● WHAT TO PRODUCE: Could you reproduce, from the records below, everything from the line with "ATOM 236 C C" down to the line with "ATOM 247 C C", keeping both of those lines and changing nothing?
RECORDS SUPPLIED below:
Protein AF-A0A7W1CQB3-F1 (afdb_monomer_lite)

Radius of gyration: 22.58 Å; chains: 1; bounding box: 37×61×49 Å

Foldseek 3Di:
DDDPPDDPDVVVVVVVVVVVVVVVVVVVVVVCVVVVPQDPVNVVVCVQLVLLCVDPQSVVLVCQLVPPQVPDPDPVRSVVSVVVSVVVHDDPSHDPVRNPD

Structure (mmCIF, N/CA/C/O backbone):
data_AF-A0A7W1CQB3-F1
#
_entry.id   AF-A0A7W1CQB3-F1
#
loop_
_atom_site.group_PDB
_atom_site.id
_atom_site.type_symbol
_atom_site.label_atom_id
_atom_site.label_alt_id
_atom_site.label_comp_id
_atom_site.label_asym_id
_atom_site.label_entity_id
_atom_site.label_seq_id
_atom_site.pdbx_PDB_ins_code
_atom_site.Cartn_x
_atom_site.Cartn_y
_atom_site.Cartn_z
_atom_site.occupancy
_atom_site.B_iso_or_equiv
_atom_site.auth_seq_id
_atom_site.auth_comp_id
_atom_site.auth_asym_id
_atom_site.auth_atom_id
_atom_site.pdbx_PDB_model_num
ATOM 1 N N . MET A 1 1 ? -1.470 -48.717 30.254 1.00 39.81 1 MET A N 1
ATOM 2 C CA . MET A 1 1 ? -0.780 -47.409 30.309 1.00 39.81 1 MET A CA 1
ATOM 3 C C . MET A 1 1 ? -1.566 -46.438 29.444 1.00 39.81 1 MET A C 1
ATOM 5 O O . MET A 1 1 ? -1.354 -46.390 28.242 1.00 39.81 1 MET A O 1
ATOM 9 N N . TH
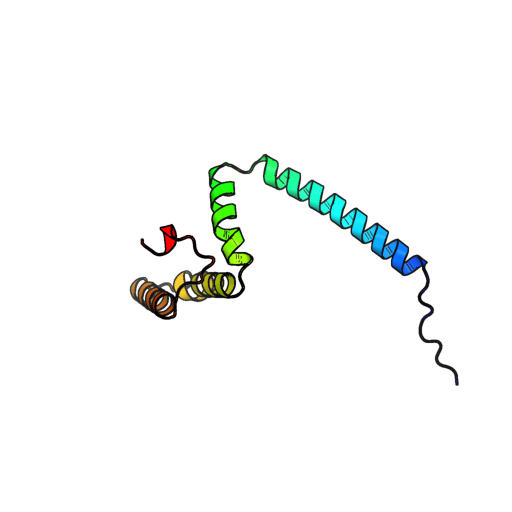R A 1 2 ? -2.552 -45.766 30.041 1.00 38.81 2 THR A N 1
ATOM 10 C CA . THR A 1 2 ? -3.451 -44.827 29.354 1.00 38.81 2 THR A CA 1
ATOM 11 C C . THR A 1 2 ? -2.839 -43.436 29.422 1.00 38.81 2 THR A C 1
ATOM 13 O O . THR A 1 2 ? -2.627 -42.913 30.511 1.00 38.81 2 THR A O 1
ATOM 16 N N . ASN A 1 3 ? -2.525 -42.867 28.262 1.00 40.97 3 ASN A N 1
ATOM 17 C CA . ASN A 1 3 ? -2.129 -41.473 28.112 1.00 40.97 3 ASN A CA 1
ATOM 18 C C . ASN A 1 3 ? -3.393 -40.591 28.214 1.00 40.97 3 ASN A C 1
ATOM 20 O O . ASN A 1 3 ? -4.289 -40.772 27.386 1.00 40.97 3 ASN A O 1
ATOM 24 N N . PRO A 1 4 ? -3.525 -39.677 29.195 1.00 48.41 4 PRO A N 1
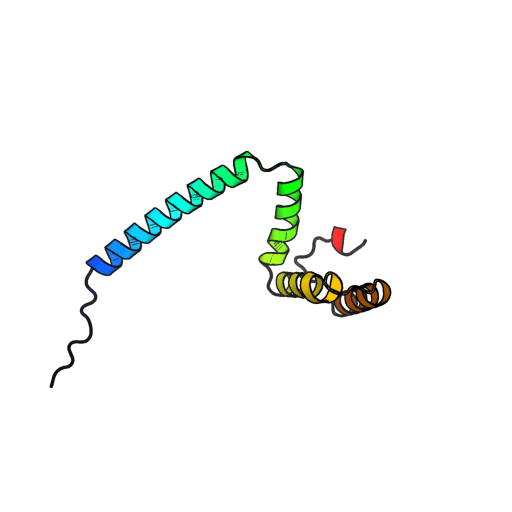ATOM 25 C CA . PRO A 1 4 ? -4.676 -38.795 29.296 1.00 48.41 4 PRO A CA 1
ATOM 26 C C . PRO A 1 4 ? -4.427 -37.567 28.415 1.00 48.41 4 PRO A C 1
ATOM 28 O O . PRO A 1 4 ? -4.031 -36.502 28.890 1.00 48.41 4 PRO A O 1
ATOM 31 N N . LEU A 1 5 ? -4.632 -37.711 27.106 1.00 52.81 5 LEU A N 1
ATOM 32 C CA . LEU A 1 5 ? -4.669 -36.557 26.216 1.00 52.81 5 LEU A CA 1
ATOM 33 C C . LEU A 1 5 ? -5.961 -35.777 26.471 1.00 52.81 5 LEU A C 1
ATOM 35 O O . LEU A 1 5 ? -7.033 -36.138 26.002 1.00 52.81 5 LEU A O 1
ATOM 39 N N . ARG A 1 6 ? -5.778 -34.723 27.271 1.00 55.59 6 ARG A N 1
ATOM 40 C CA . ARG A 1 6 ? -6.369 -33.391 27.128 1.00 55.59 6 ARG A CA 1
ATOM 41 C C . ARG A 1 6 ? -7.888 -33.390 26.943 1.00 55.59 6 ARG A C 1
ATOM 43 O O . ARG A 1 6 ? -8.417 -33.398 25.842 1.00 55.59 6 ARG A O 1
ATOM 50 N N . VAL A 1 7 ? -8.569 -33.330 28.081 1.00 55.44 7 VAL A N 1
ATOM 51 C CA . VAL A 1 7 ? -9.949 -32.857 28.170 1.00 55.44 7 VAL A CA 1
ATOM 52 C C . VAL A 1 7 ? -9.982 -31.453 27.564 1.00 55.44 7 VAL A C 1
ATOM 54 O O . VAL A 1 7 ? -9.399 -30.542 28.152 1.00 55.44 7 VAL A O 1
ATOM 57 N N . ASP A 1 8 ? -10.634 -31.292 26.412 1.00 59.22 8 ASP A N 1
ATOM 58 C CA . ASP A 1 8 ? -11.149 -29.997 25.959 1.00 59.22 8 ASP A CA 1
ATOM 59 C C . ASP A 1 8 ? -12.067 -29.486 27.071 1.00 59.22 8 ASP A C 1
ATOM 61 O O . ASP A 1 8 ? -13.188 -29.966 27.268 1.00 59.22 8 ASP A O 1
ATOM 65 N N . ARG A 1 9 ? -11.530 -28.602 27.915 1.00 52.69 9 ARG A N 1
ATOM 66 C CA . ARG A 1 9 ? -12.285 -27.996 29.002 1.00 52.69 9 ARG A CA 1
ATOM 67 C C . ARG A 1 9 ? -12.988 -26.778 28.398 1.00 52.69 9 ARG A C 1
ATOM 69 O O . ARG A 1 9 ? -12.290 -25.897 27.912 1.00 52.69 9 ARG A O 1
ATOM 76 N N . PRO A 1 10 ? -14.319 -26.645 28.517 1.00 53.38 10 PRO A N 1
ATOM 77 C CA . PRO A 1 10 ? -15.068 -25.487 28.006 1.00 53.38 10 PRO A CA 1
ATOM 78 C C . PRO A 1 10 ? -14.624 -24.131 28.594 1.00 53.38 10 PRO A C 1
ATOM 80 O O . PRO A 1 10 ? -15.070 -23.085 28.142 1.00 53.38 10 PRO A O 1
ATOM 83 N N . ALA A 1 11 ? -13.749 -24.139 29.606 1.00 58.28 11 ALA A N 1
ATOM 84 C CA . ALA A 1 11 ? -13.120 -22.949 30.163 1.00 58.28 11 ALA A CA 1
ATOM 85 C C . ALA A 1 11 ? -11.990 -22.378 29.282 1.00 58.28 11 ALA A C 1
ATOM 87 O O . ALA A 1 11 ? -11.835 -21.167 29.290 1.00 58.28 11 ALA A O 1
ATOM 88 N N . ASP A 1 12 ? -11.246 -23.200 28.520 1.00 61.59 12 ASP A N 1
ATOM 89 C CA . ASP A 1 12 ? -10.185 -22.702 27.614 1.00 61.59 12 ASP A CA 1
ATOM 90 C C . ASP A 1 12 ? -10.808 -21.928 26.443 1.00 61.59 12 ASP A C 1
ATOM 92 O O . ASP A 1 12 ? -10.360 -20.844 26.099 1.00 61.59 12 ASP A O 1
ATOM 96 N N . THR A 1 13 ? -11.912 -22.428 25.884 1.00 65.75 13 THR A N 1
ATOM 97 C CA . THR A 1 13 ? -12.634 -21.758 24.790 1.00 65.75 13 THR A CA 1
ATOM 98 C C . THR A 1 13 ? -13.348 -20.491 25.256 1.00 65.75 13 THR A C 1
ATOM 100 O O . THR A 1 13 ? -13.346 -19.495 24.543 1.00 65.75 13 THR A O 1
ATOM 103 N N . ALA A 1 14 ? -13.928 -20.498 26.462 1.00 67.50 14 ALA A N 1
ATOM 104 C CA . ALA A 1 14 ? -14.548 -19.305 27.039 1.00 67.50 14 ALA A CA 1
ATOM 105 C C . ALA A 1 14 ? -13.513 -18.211 27.379 1.00 67.50 14 ALA A C 1
ATOM 107 O O . ALA A 1 14 ? -13.806 -17.027 27.215 1.00 67.50 14 ALA A O 1
ATOM 108 N N . ASP A 1 15 ? -12.310 -18.593 27.823 1.00 83.31 15 ASP A N 1
ATOM 109 C CA . ASP A 1 15 ? -11.190 -17.670 28.056 1.00 83.31 15 ASP A CA 1
ATOM 110 C C . ASP A 1 15 ? -10.610 -17.136 26.734 1.00 83.31 15 ASP A C 1
ATOM 112 O O . ASP A 1 15 ? -10.340 -15.938 26.617 1.00 83.31 15 ASP A O 1
ATOM 116 N N . ASP A 1 16 ? -10.521 -17.981 25.702 1.00 84.75 16 ASP A N 1
ATOM 117 C CA . ASP A 1 16 ? -10.126 -17.587 24.345 1.00 84.75 16 ASP A CA 1
ATOM 118 C C . ASP A 1 16 ? -11.136 -16.618 23.710 1.00 84.75 16 ASP A C 1
ATOM 120 O O . ASP A 1 16 ? -10.748 -15.601 23.128 1.00 84.75 16 ASP A O 1
ATOM 124 N N . GLU A 1 17 ? -12.440 -16.880 23.841 1.00 87.81 17 GLU A N 1
ATOM 125 C CA . GLU A 1 17 ? -13.504 -15.987 23.366 1.00 87.81 17 GLU A CA 1
ATOM 126 C C . GLU A 1 17 ? -13.463 -14.638 24.092 1.00 87.81 17 GLU A C 1
ATOM 128 O O . GLU A 1 17 ? -13.555 -13.581 23.461 1.00 87.81 17 GLU A O 1
ATOM 133 N N . GLN A 1 18 ? -13.264 -14.653 25.412 1.00 89.44 18 GLN A N 1
ATOM 134 C CA . GLN A 1 18 ? -13.196 -13.444 26.227 1.00 89.44 18 GLN A CA 1
ATOM 135 C C . GLN A 1 18 ? -11.920 -12.632 25.946 1.00 89.44 18 GLN A C 1
ATOM 137 O O . GLN A 1 18 ? -11.974 -11.402 25.842 1.00 89.44 18 GLN A O 1
ATOM 142 N N . SER A 1 19 ? -10.792 -13.310 25.732 1.00 91.81 19 SER A N 1
ATOM 143 C CA . SER A 1 19 ? -9.533 -12.705 25.289 1.00 91.81 19 SER A CA 1
ATOM 144 C C . SER A 1 19 ? -9.651 -12.115 23.884 1.00 91.81 19 SER A C 1
ATOM 146 O O . SER A 1 19 ? -9.192 -10.996 23.646 1.00 91.81 19 SER A O 1
ATOM 148 N N . THR A 1 20 ? -10.328 -12.813 22.969 1.00 94.56 20 THR A N 1
ATOM 149 C CA . THR A 1 20 ? -10.594 -12.334 21.606 1.00 94.56 20 THR A CA 1
ATOM 150 C C . THR A 1 20 ? -11.473 -11.088 21.628 1.00 94.56 20 THR A C 1
ATOM 152 O O . THR A 1 20 ? -11.123 -10.087 21.004 1.00 94.56 20 THR A O 1
ATOM 155 N N . ALA A 1 21 ? -12.569 -11.098 22.393 1.00 94.00 21 ALA A N 1
ATOM 156 C CA . ALA A 1 21 ? -13.451 -9.942 22.536 1.00 94.00 21 ALA A CA 1
ATOM 157 C C . ALA A 1 21 ? -12.692 -8.720 23.074 1.00 94.00 21 ALA A C 1
ATOM 159 O O . ALA A 1 21 ? -12.779 -7.627 22.514 1.00 94.00 21 ALA A O 1
ATOM 160 N N . ARG A 1 22 ? -11.858 -8.920 24.101 1.00 95.25 22 ARG A N 1
ATOM 161 C CA . ARG A 1 22 ? -11.036 -7.848 24.669 1.00 95.25 22 ARG A CA 1
ATOM 162 C C . ARG A 1 22 ? -9.976 -7.339 23.689 1.00 95.25 22 ARG A C 1
ATOM 164 O O . ARG A 1 22 ? -9.711 -6.139 23.651 1.00 95.25 22 ARG A O 1
ATOM 171 N N . ALA A 1 23 ? -9.386 -8.219 22.883 1.00 96.06 23 ALA A N 1
ATOM 172 C CA . ALA A 1 23 ? -8.452 -7.826 21.833 1.00 96.06 23 ALA A CA 1
ATOM 173 C C . ALA A 1 23 ? -9.137 -6.971 20.755 1.00 96.06 23 ALA A C
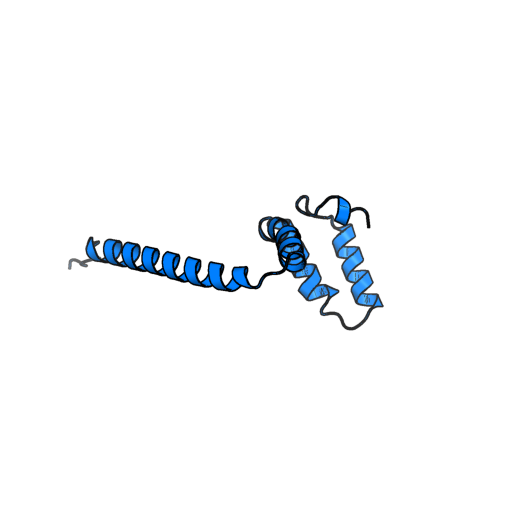 1
ATOM 175 O O . ALA A 1 23 ? -8.570 -5.960 20.339 1.00 96.06 23 ALA A O 1
ATOM 176 N N . VAL A 1 24 ? -10.363 -7.328 20.354 1.00 96.69 24 VAL A N 1
ATOM 177 C CA . VAL A 1 24 ? -11.173 -6.538 19.413 1.00 96.69 24 VAL A CA 1
ATOM 178 C C . VAL A 1 24 ? -11.493 -5.160 19.995 1.00 96.69 24 VAL A C 1
ATOM 180 O O . VAL A 1 24 ? -11.228 -4.160 19.334 1.00 96.69 24 VAL A O 1
ATOM 183 N N . GLU A 1 25 ? -11.954 -5.075 21.248 1.00 97.38 25 GLU A N 1
ATOM 184 C CA . GLU A 1 25 ? -12.236 -3.790 21.914 1.00 97.38 25 GLU A CA 1
ATOM 185 C C . GLU A 1 25 ? -11.006 -2.866 21.952 1.00 97.38 25 GLU A C 1
ATOM 187 O O . GLU A 1 25 ? -11.096 -1.664 21.676 1.00 97.38 25 GLU A O 1
ATOM 192 N N . VAL A 1 26 ? -9.835 -3.425 22.276 1.00 97.69 26 VAL A N 1
ATOM 193 C CA . VAL A 1 26 ? -8.571 -2.678 22.286 1.00 97.69 26 VAL A CA 1
ATOM 194 C C . VAL A 1 26 ? -8.202 -2.229 20.873 1.00 97.69 26 VAL A C 1
ATOM 196 O O . VAL A 1 26 ? -7.850 -1.064 20.682 1.00 97.69 26 VAL A O 1
ATOM 199 N N . ALA A 1 27 ? -8.312 -3.110 19.878 1.00 96.88 27 ALA A N 1
ATOM 200 C CA . ALA A 1 27 ? -8.033 -2.775 18.486 1.00 96.88 27 ALA A CA 1
ATOM 201 C C . ALA A 1 27 ? -8.949 -1.650 17.973 1.00 96.88 27 ALA A C 1
ATOM 203 O O . ALA A 1 27 ? -8.465 -0.709 17.345 1.00 96.88 27 ALA A O 1
ATOM 204 N N . GLU A 1 28 ? -10.242 -1.680 18.300 1.00 96.69 28 GLU A N 1
ATOM 205 C CA . GLU A 1 28 ? -11.194 -0.619 17.952 1.00 96.69 28 GLU A CA 1
ATOM 206 C C . GLU A 1 28 ? -10.862 0.717 18.626 1.00 96.69 28 GLU A C 1
ATOM 208 O O . GLU A 1 28 ? -10.980 1.784 18.014 1.00 96.69 28 GLU A O 1
ATOM 213 N N . ALA A 1 29 ? -10.452 0.696 19.897 1.00 96.50 29 ALA A N 1
ATOM 214 C CA . ALA A 1 29 ? -10.013 1.902 20.593 1.00 96.50 29 ALA A CA 1
ATOM 215 C C . ALA A 1 29 ? -8.761 2.502 19.934 1.00 96.50 29 ALA A C 1
ATOM 217 O O . ALA A 1 29 ? -8.723 3.707 19.676 1.00 96.50 29 ALA A O 1
ATOM 218 N N . LEU A 1 30 ? -7.777 1.662 19.605 1.00 95.50 30 LEU A N 1
ATOM 219 C CA . LEU A 1 30 ? -6.559 2.079 18.910 1.00 95.50 30 LEU A CA 1
ATOM 220 C C . LEU A 1 30 ? -6.865 2.645 17.520 1.00 95.50 30 LEU A C 1
ATOM 222 O O . LEU A 1 30 ? -6.347 3.707 17.174 1.00 95.50 30 LEU A O 1
ATOM 226 N N . LEU A 1 31 ? -7.742 1.988 16.755 1.00 91.31 31 LEU A N 1
ATOM 227 C CA . LEU A 1 31 ? -8.135 2.436 15.422 1.00 91.31 31 LEU A CA 1
ATOM 228 C C . LEU A 1 31 ? -8.817 3.808 15.470 1.00 91.31 31 LEU A C 1
ATOM 230 O O . LEU A 1 31 ? -8.432 4.710 14.732 1.00 91.31 31 LEU A O 1
ATOM 234 N N . ARG A 1 32 ? -9.760 4.016 16.399 1.00 93.56 32 ARG A N 1
ATOM 235 C CA . ARG A 1 32 ? -10.422 5.322 16.571 1.00 93.56 32 ARG A CA 1
ATOM 236 C C . ARG A 1 32 ? -9.434 6.441 16.888 1.00 93.56 32 ARG A C 1
ATOM 238 O O . ARG A 1 32 ? -9.568 7.545 16.360 1.00 93.56 32 ARG A O 1
ATOM 245 N N . VAL A 1 33 ? -8.451 6.167 17.746 1.00 92.44 33 VAL A N 1
ATOM 246 C CA . VAL A 1 33 ? -7.412 7.146 18.090 1.00 92.44 33 VAL A CA 1
ATOM 247 C C . VAL A 1 33 ? -6.545 7.454 16.872 1.00 92.44 33 VAL A C 1
ATOM 249 O O . VAL A 1 33 ? -6.349 8.632 16.568 1.00 92.44 33 VAL A O 1
ATOM 252 N N . ALA A 1 34 ? -6.098 6.432 16.138 1.00 84.06 34 ALA A N 1
ATOM 253 C CA . ALA A 1 34 ? -5.324 6.605 14.910 1.00 84.06 34 ALA A CA 1
ATOM 254 C C . ALA A 1 34 ? -6.090 7.430 13.852 1.00 84.06 34 ALA A C 1
ATOM 256 O O . ALA A 1 34 ? -5.536 8.349 13.245 1.00 84.06 34 ALA A O 1
ATOM 257 N N . ASP A 1 35 ? -7.389 7.182 13.689 1.00 87.44 35 ASP A N 1
ATOM 258 C CA . ASP A 1 35 ? -8.213 7.855 12.682 1.00 87.44 35 ASP A CA 1
ATOM 259 C C . ASP A 1 35 ? -8.557 9.310 13.025 1.00 87.44 35 ASP A C 1
ATOM 261 O O . ASP A 1 35 ? -8.753 10.127 12.115 1.00 87.44 35 ASP A O 1
ATOM 265 N N . SER A 1 36 ? -8.607 9.656 14.317 1.00 88.25 36 SER A N 1
ATOM 266 C CA . SER A 1 36 ? -9.017 10.988 14.792 1.00 88.25 36 SER A CA 1
ATOM 267 C C . SER A 1 36 ? -8.125 12.134 14.295 1.00 88.25 36 SER A C 1
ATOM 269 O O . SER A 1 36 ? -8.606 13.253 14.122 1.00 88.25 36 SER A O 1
End of RECORDS SUPPLIED.
● RESULT BELOW:
ATOM 236 C C . ARG A 1 32 ? -9.434 6.441 16.888 1.00 93.56 32 ARG A C 1
ATOM 238 O O . ARG A 1 32 ? -9.568 7.545 16.360 1.00 93.56 32 ARG A O 1
ATOM 245 N N . VAL A 1 33 ? -8.451 6.167 17.746 1.00 92.44 33 VAL A N 1
ATOM 246 C CA . VAL A 1 33 ? -7.412 7.146 18.090 1.00 92.44 33 VAL A CA 1
ATOM 247 C C . VAL A 1 33 ? -6.545 7.454 16.872 1.00 92.44 33 VAL A C 1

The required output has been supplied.